▸ Task goal
Stop after the line that contains "ATOM 32 N N"; until then, restate each line of the entries word for word from the very first.

▸ Exercise material
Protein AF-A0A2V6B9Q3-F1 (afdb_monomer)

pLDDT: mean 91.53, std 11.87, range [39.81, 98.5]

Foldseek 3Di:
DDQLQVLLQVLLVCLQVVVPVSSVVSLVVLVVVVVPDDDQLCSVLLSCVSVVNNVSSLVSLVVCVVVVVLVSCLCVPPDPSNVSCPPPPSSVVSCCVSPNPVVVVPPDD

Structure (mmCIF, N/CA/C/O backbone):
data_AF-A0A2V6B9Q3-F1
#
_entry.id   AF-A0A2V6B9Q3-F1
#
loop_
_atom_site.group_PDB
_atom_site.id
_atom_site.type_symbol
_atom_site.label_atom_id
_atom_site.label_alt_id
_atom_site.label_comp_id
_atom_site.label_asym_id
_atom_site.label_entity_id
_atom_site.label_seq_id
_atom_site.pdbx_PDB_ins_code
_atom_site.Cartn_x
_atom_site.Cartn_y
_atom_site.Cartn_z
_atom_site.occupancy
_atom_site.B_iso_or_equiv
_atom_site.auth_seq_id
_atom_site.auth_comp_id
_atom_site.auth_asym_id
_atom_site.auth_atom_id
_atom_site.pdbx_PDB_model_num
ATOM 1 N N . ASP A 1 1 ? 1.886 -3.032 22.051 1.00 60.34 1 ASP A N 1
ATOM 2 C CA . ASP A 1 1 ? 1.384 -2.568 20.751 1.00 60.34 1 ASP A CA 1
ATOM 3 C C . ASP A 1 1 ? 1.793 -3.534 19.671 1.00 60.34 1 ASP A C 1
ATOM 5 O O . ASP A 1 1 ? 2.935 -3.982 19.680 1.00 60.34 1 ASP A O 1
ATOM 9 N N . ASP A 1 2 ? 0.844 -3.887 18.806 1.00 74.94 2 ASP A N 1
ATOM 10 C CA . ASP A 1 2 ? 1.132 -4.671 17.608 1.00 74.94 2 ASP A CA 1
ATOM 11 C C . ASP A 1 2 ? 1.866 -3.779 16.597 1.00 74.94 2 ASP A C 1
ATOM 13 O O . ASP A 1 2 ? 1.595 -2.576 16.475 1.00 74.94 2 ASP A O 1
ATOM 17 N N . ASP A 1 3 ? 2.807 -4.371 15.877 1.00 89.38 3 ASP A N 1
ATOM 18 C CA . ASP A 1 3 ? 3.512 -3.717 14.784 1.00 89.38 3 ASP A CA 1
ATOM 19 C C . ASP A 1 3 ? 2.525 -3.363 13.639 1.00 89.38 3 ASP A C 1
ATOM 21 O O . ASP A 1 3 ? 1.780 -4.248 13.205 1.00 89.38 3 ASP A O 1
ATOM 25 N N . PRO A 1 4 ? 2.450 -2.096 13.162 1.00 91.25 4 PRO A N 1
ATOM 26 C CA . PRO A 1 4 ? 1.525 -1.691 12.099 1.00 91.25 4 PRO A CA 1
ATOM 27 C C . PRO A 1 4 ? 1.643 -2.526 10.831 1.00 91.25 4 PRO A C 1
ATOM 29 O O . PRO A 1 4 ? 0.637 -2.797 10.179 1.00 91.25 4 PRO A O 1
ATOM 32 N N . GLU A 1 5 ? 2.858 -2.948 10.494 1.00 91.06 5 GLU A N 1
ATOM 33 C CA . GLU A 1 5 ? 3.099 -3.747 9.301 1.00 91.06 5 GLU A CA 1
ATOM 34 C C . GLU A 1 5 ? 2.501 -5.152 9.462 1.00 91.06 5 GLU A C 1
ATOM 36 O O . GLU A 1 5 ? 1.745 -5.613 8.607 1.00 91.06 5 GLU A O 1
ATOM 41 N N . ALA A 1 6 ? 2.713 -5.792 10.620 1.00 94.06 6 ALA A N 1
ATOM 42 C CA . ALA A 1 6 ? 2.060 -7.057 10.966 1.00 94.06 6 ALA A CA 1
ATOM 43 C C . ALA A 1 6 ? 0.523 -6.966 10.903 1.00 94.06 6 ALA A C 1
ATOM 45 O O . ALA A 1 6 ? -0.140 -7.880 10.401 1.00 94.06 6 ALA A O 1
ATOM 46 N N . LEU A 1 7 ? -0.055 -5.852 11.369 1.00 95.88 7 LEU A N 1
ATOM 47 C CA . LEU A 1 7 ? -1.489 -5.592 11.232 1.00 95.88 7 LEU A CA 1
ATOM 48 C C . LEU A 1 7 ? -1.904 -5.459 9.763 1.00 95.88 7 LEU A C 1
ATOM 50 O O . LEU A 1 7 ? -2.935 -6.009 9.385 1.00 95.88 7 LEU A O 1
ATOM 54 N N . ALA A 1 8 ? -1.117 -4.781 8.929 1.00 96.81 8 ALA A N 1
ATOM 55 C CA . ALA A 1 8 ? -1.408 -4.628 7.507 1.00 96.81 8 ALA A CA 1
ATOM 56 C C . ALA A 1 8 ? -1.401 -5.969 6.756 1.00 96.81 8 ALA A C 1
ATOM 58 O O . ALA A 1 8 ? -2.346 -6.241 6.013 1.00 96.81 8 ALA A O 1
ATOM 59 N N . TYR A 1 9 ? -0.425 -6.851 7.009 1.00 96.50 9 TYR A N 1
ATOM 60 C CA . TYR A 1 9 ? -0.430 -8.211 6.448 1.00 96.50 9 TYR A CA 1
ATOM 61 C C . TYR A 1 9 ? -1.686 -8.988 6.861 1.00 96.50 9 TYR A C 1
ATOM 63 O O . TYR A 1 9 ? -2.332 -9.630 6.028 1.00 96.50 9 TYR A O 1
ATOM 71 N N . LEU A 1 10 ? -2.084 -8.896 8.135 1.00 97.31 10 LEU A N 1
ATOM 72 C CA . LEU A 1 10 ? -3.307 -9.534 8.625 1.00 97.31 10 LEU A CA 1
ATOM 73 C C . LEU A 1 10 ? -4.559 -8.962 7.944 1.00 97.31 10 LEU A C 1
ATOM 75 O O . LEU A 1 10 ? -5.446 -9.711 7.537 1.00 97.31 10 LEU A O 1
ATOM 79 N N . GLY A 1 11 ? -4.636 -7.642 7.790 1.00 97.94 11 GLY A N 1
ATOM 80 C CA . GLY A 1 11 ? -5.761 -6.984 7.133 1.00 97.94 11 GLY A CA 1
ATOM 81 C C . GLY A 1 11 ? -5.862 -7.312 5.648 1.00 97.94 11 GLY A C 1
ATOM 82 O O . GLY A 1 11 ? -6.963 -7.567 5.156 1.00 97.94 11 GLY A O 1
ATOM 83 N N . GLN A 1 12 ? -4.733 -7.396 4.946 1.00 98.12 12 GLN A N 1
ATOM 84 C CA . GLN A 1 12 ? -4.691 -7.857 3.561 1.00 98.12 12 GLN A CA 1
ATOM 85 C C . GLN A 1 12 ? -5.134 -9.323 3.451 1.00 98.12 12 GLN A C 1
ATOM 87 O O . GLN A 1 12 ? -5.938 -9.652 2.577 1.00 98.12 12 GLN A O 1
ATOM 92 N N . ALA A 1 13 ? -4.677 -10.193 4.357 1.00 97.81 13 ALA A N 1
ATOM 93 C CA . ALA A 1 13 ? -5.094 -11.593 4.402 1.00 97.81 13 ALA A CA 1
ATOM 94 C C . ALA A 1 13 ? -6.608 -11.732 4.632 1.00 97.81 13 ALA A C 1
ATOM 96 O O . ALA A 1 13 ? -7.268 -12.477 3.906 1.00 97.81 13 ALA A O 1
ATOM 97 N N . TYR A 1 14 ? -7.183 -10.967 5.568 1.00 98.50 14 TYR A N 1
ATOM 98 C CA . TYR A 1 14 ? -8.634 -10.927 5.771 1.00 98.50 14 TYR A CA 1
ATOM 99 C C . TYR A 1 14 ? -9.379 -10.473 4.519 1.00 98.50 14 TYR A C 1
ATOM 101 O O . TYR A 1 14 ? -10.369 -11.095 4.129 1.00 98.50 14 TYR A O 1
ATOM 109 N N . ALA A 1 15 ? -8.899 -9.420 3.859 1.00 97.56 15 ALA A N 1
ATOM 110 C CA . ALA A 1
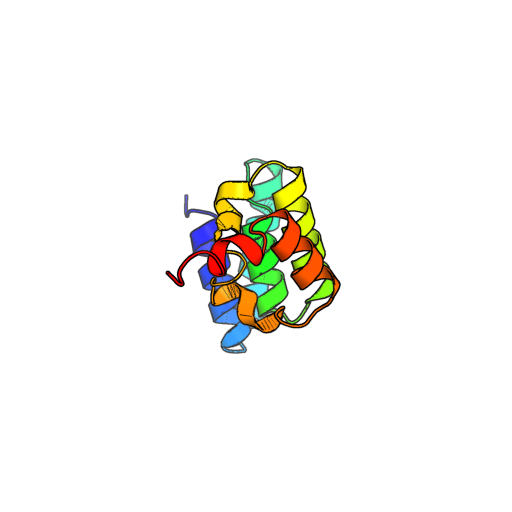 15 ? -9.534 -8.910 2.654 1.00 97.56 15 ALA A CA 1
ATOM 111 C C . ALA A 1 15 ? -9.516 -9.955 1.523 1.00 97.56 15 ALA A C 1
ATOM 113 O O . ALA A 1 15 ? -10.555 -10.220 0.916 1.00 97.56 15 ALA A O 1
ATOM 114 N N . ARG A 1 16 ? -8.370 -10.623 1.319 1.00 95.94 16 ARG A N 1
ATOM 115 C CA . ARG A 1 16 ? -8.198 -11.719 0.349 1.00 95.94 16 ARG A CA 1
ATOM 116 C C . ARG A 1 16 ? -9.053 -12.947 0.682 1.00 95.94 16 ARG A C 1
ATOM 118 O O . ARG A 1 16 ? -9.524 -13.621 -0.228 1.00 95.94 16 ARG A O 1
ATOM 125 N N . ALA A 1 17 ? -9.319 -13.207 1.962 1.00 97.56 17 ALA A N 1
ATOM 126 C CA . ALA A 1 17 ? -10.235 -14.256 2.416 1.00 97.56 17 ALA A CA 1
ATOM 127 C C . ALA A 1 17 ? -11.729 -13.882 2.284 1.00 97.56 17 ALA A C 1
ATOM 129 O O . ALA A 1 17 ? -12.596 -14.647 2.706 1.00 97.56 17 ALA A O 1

▸ Worked solution
Protein AF-A0A2V6B9Q3-F1 (afdb_monomer)

pLDDT: mean 91.53, std 11.87, range [39.81, 98.5]

Foldseek 3Di:
DDQLQVLLQVLLVCLQVVVPVSSVVSLVVLVVVVVPDDDQLCSVLLSCVSVVNNVSSLVSLVVCVVVVVLVSCLCVPPDPSNVSCPPPPSSVVSCCVSPNPVVVVPPDD

Structure (mmCIF, N/CA/C/O backbone):
data_AF-A0A2V6B9Q3-F1
#
_entry.id   AF-A0A2V6B9Q3-F1
#
loop_
_atom_site.group_PDB
_atom_site.id
_atom_site.type_symbol
_atom_site.label_atom_id
_atom_site.label_alt_id
_atom_site.label_comp_id
_atom_site.label_asym_id
_atom_site.label_entity_id
_atom_site.label_seq_id
_atom_site.pdbx_PDB_ins_code
_atom_site.Cartn_x
_atom_site.Cartn_y
_atom_site.Cartn_z
_atom_site.occupancy
_atom_site.B_iso_or_equiv
_atom_site.auth_seq_id
_atom_site.auth_comp_id
_atom_site.auth_asym_id
_atom_site.auth_atom_id
_atom_site.pdbx_PDB_model_num
ATOM 1 N N . ASP A 1 1 ? 1.886 -3.032 22.051 1.00 60.34 1 ASP A N 1
ATOM 2 C CA . ASP A 1 1 ? 1.384 -2.568 20.751 1.00 60.34 1 ASP A CA 1
ATOM 3 C C . ASP A 1 1 ? 1.793 -3.534 19.671 1.00 60.34 1 ASP A C 1
ATOM 5 O O . ASP A 1 1 ? 2.935 -3.982 19.680 1.00 60.34 1 ASP A O 1
ATOM 9 N N . ASP A 1 2 ? 0.844 -3.887 18.806 1.00 74.94 2 ASP A N 1
ATOM 10 C CA . ASP A 1 2 ? 1.132 -4.671 17.608 1.00 74.94 2 ASP A CA 1
ATOM 11 C C . ASP A 1 2 ? 1.866 -3.779 16.597 1.00 74.94 2 ASP A C 1
ATOM 13 O O . ASP A 1 2 ? 1.595 -2.576 16.475 1.00 74.94 2 ASP A O 1
ATOM 17 N N . ASP A 1 3 ? 2.807 -4.371 15.877 1.00 89.38 3 ASP A N 1
ATOM 18 C CA . ASP A 1 3 ? 3.512 -3.717 14.784 1.00 89.38 3 ASP A CA 1
ATOM 19 C C . ASP A 1 3 ? 2.525 -3.363 13.639 1.00 89.38 3 ASP A C 1
ATOM 21 O O . ASP A 1 3 ? 1.780 -4.248 13.205 1.00 89.38 3 ASP A O 1
ATOM 25 N N . PRO A 1 4 ? 2.450 -2.096 13.162 1.00 91.25 4 PRO A N 1
ATOM 26 C CA . PRO A 1 4 ? 1.525 -1.691 12.099 1.00 91.25 4 PRO A CA 1
ATOM 27 C C . PRO A 1 4 ? 1.643 -2.526 10.831 1.00 91.25 4 PRO A C 1
ATOM 29 O O . PRO A 1 4 ? 0.637 -2.797 10.179 1.00 91.25 4 PRO A O 1
ATOM 32 N N . GLU A 1 5 ? 2.858 -2.948 10.494 1.00 91.06 5 GLU A N 1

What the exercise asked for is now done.